(Saved entries)
────
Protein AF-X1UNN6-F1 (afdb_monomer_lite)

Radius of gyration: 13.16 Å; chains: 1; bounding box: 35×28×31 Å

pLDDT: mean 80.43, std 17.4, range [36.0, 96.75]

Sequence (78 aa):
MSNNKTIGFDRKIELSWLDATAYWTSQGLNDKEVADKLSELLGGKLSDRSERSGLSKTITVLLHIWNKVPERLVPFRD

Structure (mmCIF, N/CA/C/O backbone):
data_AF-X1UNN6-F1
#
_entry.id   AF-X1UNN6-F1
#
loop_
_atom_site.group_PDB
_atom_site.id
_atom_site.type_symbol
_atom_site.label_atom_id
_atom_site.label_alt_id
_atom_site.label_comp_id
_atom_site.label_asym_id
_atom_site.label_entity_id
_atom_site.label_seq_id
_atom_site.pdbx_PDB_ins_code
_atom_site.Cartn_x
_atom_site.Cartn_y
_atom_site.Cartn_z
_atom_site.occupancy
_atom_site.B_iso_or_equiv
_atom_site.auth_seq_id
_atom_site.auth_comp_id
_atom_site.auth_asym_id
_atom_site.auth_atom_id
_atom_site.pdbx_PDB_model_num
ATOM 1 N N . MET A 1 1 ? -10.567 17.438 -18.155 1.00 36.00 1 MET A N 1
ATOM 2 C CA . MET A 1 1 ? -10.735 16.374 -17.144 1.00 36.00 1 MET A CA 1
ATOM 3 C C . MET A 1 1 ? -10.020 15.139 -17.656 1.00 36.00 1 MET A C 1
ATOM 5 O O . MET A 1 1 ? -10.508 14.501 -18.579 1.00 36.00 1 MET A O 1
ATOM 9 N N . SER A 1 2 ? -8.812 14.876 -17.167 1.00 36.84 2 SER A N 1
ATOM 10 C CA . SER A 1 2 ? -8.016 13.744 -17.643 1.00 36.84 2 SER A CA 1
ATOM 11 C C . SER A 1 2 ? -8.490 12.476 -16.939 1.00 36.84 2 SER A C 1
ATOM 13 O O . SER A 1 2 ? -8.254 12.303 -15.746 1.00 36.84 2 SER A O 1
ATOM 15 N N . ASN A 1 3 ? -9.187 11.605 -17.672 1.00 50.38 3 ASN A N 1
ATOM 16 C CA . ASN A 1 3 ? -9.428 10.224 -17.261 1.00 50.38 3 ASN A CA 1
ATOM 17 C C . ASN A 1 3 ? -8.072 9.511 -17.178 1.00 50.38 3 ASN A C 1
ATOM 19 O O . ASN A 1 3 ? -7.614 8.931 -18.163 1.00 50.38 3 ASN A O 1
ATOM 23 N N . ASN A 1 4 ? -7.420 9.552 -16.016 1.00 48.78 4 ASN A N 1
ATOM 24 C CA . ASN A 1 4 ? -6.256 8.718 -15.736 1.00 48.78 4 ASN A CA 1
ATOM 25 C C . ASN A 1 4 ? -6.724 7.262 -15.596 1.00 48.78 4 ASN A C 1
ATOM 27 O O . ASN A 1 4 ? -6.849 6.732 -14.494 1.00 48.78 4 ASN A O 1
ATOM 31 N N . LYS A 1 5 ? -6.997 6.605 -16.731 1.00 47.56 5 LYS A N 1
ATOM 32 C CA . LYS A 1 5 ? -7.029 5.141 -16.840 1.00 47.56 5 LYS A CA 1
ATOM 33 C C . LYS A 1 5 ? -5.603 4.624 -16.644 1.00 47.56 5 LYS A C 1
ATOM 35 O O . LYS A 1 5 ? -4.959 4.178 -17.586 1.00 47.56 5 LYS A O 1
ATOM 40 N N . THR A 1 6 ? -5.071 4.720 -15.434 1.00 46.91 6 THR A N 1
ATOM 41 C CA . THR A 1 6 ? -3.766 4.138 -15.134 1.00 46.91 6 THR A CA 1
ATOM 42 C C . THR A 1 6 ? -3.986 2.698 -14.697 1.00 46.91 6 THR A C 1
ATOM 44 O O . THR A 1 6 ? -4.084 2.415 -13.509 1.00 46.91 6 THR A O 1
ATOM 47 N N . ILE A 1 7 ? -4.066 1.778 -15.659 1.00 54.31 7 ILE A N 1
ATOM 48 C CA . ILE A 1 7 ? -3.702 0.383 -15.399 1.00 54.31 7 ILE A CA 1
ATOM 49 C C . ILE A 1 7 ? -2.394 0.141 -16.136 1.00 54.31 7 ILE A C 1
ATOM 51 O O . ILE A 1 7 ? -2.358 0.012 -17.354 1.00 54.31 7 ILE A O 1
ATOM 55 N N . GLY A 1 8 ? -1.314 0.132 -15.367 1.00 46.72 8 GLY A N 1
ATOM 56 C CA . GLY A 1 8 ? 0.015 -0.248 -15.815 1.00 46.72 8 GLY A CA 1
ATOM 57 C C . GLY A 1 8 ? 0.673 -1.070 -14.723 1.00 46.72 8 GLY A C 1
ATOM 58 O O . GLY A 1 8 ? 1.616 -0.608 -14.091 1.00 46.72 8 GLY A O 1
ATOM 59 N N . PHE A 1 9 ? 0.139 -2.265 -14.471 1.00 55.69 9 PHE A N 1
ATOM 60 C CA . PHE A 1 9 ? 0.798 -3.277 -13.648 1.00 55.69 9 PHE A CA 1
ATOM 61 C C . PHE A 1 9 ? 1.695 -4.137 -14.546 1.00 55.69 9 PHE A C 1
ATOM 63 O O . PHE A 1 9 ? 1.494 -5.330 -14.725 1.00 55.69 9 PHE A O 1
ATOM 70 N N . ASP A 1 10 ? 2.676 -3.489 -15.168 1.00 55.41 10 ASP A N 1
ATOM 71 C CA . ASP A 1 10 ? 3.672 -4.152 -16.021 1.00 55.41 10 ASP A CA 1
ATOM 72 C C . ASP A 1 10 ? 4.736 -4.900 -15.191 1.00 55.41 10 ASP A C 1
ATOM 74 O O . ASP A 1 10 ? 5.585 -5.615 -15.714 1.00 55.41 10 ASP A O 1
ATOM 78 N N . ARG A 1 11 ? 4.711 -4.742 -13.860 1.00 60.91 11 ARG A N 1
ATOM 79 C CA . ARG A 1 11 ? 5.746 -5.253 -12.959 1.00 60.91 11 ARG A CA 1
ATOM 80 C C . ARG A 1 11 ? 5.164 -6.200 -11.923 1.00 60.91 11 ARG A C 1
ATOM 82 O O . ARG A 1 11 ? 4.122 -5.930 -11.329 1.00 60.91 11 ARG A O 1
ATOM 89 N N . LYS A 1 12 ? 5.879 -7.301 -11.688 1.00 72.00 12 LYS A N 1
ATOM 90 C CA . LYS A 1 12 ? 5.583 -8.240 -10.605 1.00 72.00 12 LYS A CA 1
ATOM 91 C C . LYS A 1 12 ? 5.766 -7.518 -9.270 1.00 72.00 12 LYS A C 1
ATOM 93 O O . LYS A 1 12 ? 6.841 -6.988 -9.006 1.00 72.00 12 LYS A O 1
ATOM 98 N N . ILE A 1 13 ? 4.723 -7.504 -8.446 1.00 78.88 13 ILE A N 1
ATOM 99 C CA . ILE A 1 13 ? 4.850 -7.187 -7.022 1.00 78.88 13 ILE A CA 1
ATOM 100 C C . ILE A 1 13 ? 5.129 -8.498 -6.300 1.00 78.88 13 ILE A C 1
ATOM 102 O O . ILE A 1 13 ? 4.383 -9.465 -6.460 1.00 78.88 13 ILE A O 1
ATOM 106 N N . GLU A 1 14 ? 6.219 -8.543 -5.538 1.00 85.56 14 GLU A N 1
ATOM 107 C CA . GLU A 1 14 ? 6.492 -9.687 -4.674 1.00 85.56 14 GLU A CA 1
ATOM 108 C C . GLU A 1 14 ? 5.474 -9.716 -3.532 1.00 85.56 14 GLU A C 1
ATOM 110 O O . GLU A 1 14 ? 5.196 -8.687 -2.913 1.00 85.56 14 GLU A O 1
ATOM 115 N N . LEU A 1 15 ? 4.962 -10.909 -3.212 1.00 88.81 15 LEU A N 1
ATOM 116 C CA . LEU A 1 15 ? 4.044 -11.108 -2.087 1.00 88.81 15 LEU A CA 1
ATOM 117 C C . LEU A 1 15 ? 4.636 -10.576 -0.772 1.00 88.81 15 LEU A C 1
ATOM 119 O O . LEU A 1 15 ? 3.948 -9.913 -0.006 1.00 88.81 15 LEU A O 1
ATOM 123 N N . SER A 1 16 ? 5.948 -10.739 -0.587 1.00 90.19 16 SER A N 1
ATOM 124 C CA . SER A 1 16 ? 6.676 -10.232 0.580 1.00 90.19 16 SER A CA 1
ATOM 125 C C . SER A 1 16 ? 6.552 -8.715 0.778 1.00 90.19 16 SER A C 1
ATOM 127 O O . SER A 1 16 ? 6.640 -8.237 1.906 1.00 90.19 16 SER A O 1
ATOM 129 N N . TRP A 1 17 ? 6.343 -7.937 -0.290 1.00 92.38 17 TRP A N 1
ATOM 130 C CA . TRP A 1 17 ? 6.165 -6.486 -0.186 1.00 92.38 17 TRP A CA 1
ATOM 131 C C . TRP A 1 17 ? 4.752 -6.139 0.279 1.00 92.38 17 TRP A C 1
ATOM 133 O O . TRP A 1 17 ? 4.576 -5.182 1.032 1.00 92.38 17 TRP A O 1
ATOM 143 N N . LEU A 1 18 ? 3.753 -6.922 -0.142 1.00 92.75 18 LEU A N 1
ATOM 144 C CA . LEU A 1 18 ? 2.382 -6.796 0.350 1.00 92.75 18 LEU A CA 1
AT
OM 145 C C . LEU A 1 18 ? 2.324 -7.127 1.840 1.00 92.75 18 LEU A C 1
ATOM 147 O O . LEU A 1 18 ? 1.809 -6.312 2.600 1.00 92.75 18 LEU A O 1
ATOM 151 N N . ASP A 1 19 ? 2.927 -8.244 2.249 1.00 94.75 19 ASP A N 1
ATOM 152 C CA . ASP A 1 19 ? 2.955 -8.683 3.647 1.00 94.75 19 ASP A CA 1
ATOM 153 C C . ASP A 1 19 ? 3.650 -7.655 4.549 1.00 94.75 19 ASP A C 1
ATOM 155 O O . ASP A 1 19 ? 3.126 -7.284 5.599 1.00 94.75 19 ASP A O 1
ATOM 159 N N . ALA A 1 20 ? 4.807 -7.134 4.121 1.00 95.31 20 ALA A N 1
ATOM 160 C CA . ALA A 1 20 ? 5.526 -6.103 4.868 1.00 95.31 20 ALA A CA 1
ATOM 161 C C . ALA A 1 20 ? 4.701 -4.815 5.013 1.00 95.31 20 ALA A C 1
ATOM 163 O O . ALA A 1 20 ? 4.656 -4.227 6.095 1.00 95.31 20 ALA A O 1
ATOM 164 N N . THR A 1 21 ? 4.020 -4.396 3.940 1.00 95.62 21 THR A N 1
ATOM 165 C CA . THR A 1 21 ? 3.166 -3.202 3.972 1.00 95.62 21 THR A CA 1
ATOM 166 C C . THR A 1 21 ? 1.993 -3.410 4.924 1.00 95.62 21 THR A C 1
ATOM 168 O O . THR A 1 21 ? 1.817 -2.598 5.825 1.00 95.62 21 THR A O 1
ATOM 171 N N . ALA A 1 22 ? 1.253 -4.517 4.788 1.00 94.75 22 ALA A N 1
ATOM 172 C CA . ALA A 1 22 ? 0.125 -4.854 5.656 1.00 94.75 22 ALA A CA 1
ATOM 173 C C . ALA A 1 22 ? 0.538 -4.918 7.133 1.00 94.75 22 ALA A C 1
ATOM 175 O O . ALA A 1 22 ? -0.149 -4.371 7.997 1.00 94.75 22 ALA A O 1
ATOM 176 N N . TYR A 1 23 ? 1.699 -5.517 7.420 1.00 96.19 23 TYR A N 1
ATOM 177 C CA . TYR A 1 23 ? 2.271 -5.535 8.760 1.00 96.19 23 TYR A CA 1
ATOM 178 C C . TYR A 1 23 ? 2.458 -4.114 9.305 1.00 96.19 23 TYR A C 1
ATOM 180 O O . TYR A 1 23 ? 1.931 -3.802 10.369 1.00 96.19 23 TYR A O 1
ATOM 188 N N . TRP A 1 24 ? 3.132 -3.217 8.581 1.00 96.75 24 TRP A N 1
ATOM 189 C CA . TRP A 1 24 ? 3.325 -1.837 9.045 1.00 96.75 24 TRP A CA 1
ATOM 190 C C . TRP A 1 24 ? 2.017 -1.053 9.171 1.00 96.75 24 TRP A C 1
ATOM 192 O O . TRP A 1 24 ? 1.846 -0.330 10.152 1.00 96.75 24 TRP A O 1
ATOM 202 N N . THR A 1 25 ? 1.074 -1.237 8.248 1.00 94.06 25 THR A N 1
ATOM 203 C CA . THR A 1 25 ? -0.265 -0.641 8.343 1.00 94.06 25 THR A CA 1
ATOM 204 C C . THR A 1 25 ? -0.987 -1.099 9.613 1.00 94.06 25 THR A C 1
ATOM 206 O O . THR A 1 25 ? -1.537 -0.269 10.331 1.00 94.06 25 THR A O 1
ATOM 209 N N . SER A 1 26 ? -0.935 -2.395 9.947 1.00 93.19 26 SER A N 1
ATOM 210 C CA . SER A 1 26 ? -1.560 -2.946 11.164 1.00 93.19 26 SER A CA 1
────
REQUIRED WORK:
Among the records above, a stretch begins at the line containing "ATOM 80 C C" and ends at the line containing "ATOM 116 C CA". Restate that stretch word for word, and nothing else.

RESULT OF THE TASK:
ATOM 80 C C . ARG A 1 11 ? 5.164 -6.200 -11.923 1.00 60.91 11 ARG A C 1
ATOM 82 O O . ARG A 1 11 ? 4.122 -5.930 -11.329 1.00 60.91 11 ARG A O 1
ATOM 89 N N . LYS A 1 12 ? 5.879 -7.301 -11.688 1.00 72.00 12 LYS A N 1
ATOM 90 C CA . LYS A 1 12 ? 5.583 -8.240 -10.605 1.00 72.00 12 LYS A CA 1
ATOM 91 C C . LYS A 1 12 ? 5.766 -7.518 -9.270 1.00 72.00 12 LYS A C 1
ATOM 93 O O . LYS A 1 12 ? 6.841 -6.988 -9.006 1.00 72.00 12 LYS A O 1
ATOM 98 N N . ILE A 1 13 ? 4.723 -7.504 -8.446 1.00 78.88 13 ILE A N 1
ATOM 99 C CA . ILE A 1 13 ? 4.850 -7.187 -7.022 1.00 78.88 13 ILE A CA 1
ATOM 100 C C . ILE A 1 13 ? 5.129 -8.498 -6.300 1.00 78.88 13 ILE A C 1
ATOM 102 O O . ILE A 1 13 ? 4.383 -9.465 -6.460 1.00 78.88 13 ILE A O 1
ATOM 106 N N . GLU A 1 14 ? 6.219 -8.543 -5.538 1.00 85.56 14 GLU A N 1
ATOM 107 C CA . GLU A 1 14 ? 6.492 -9.687 -4.674 1.00 85.56 14 GLU A CA 1
ATOM 108 C C . GLU A 1 14 ? 5.474 -9.716 -3.532 1.00 85.56 14 GLU A C 1
ATOM 110 O O . GLU A 1 14 ? 5.196 -8.687 -2.913 1.00 85.56 14 GLU A O 1
ATOM 115 N N . LEU A 1 15 ? 4.962 -10.909 -3.212 1.00 88.81 15 LEU A N 1
ATOM 116 C CA . LEU A 1 15 ? 4.044 -11.108 -2.087 1.00 88.81 15 LEU A CA 1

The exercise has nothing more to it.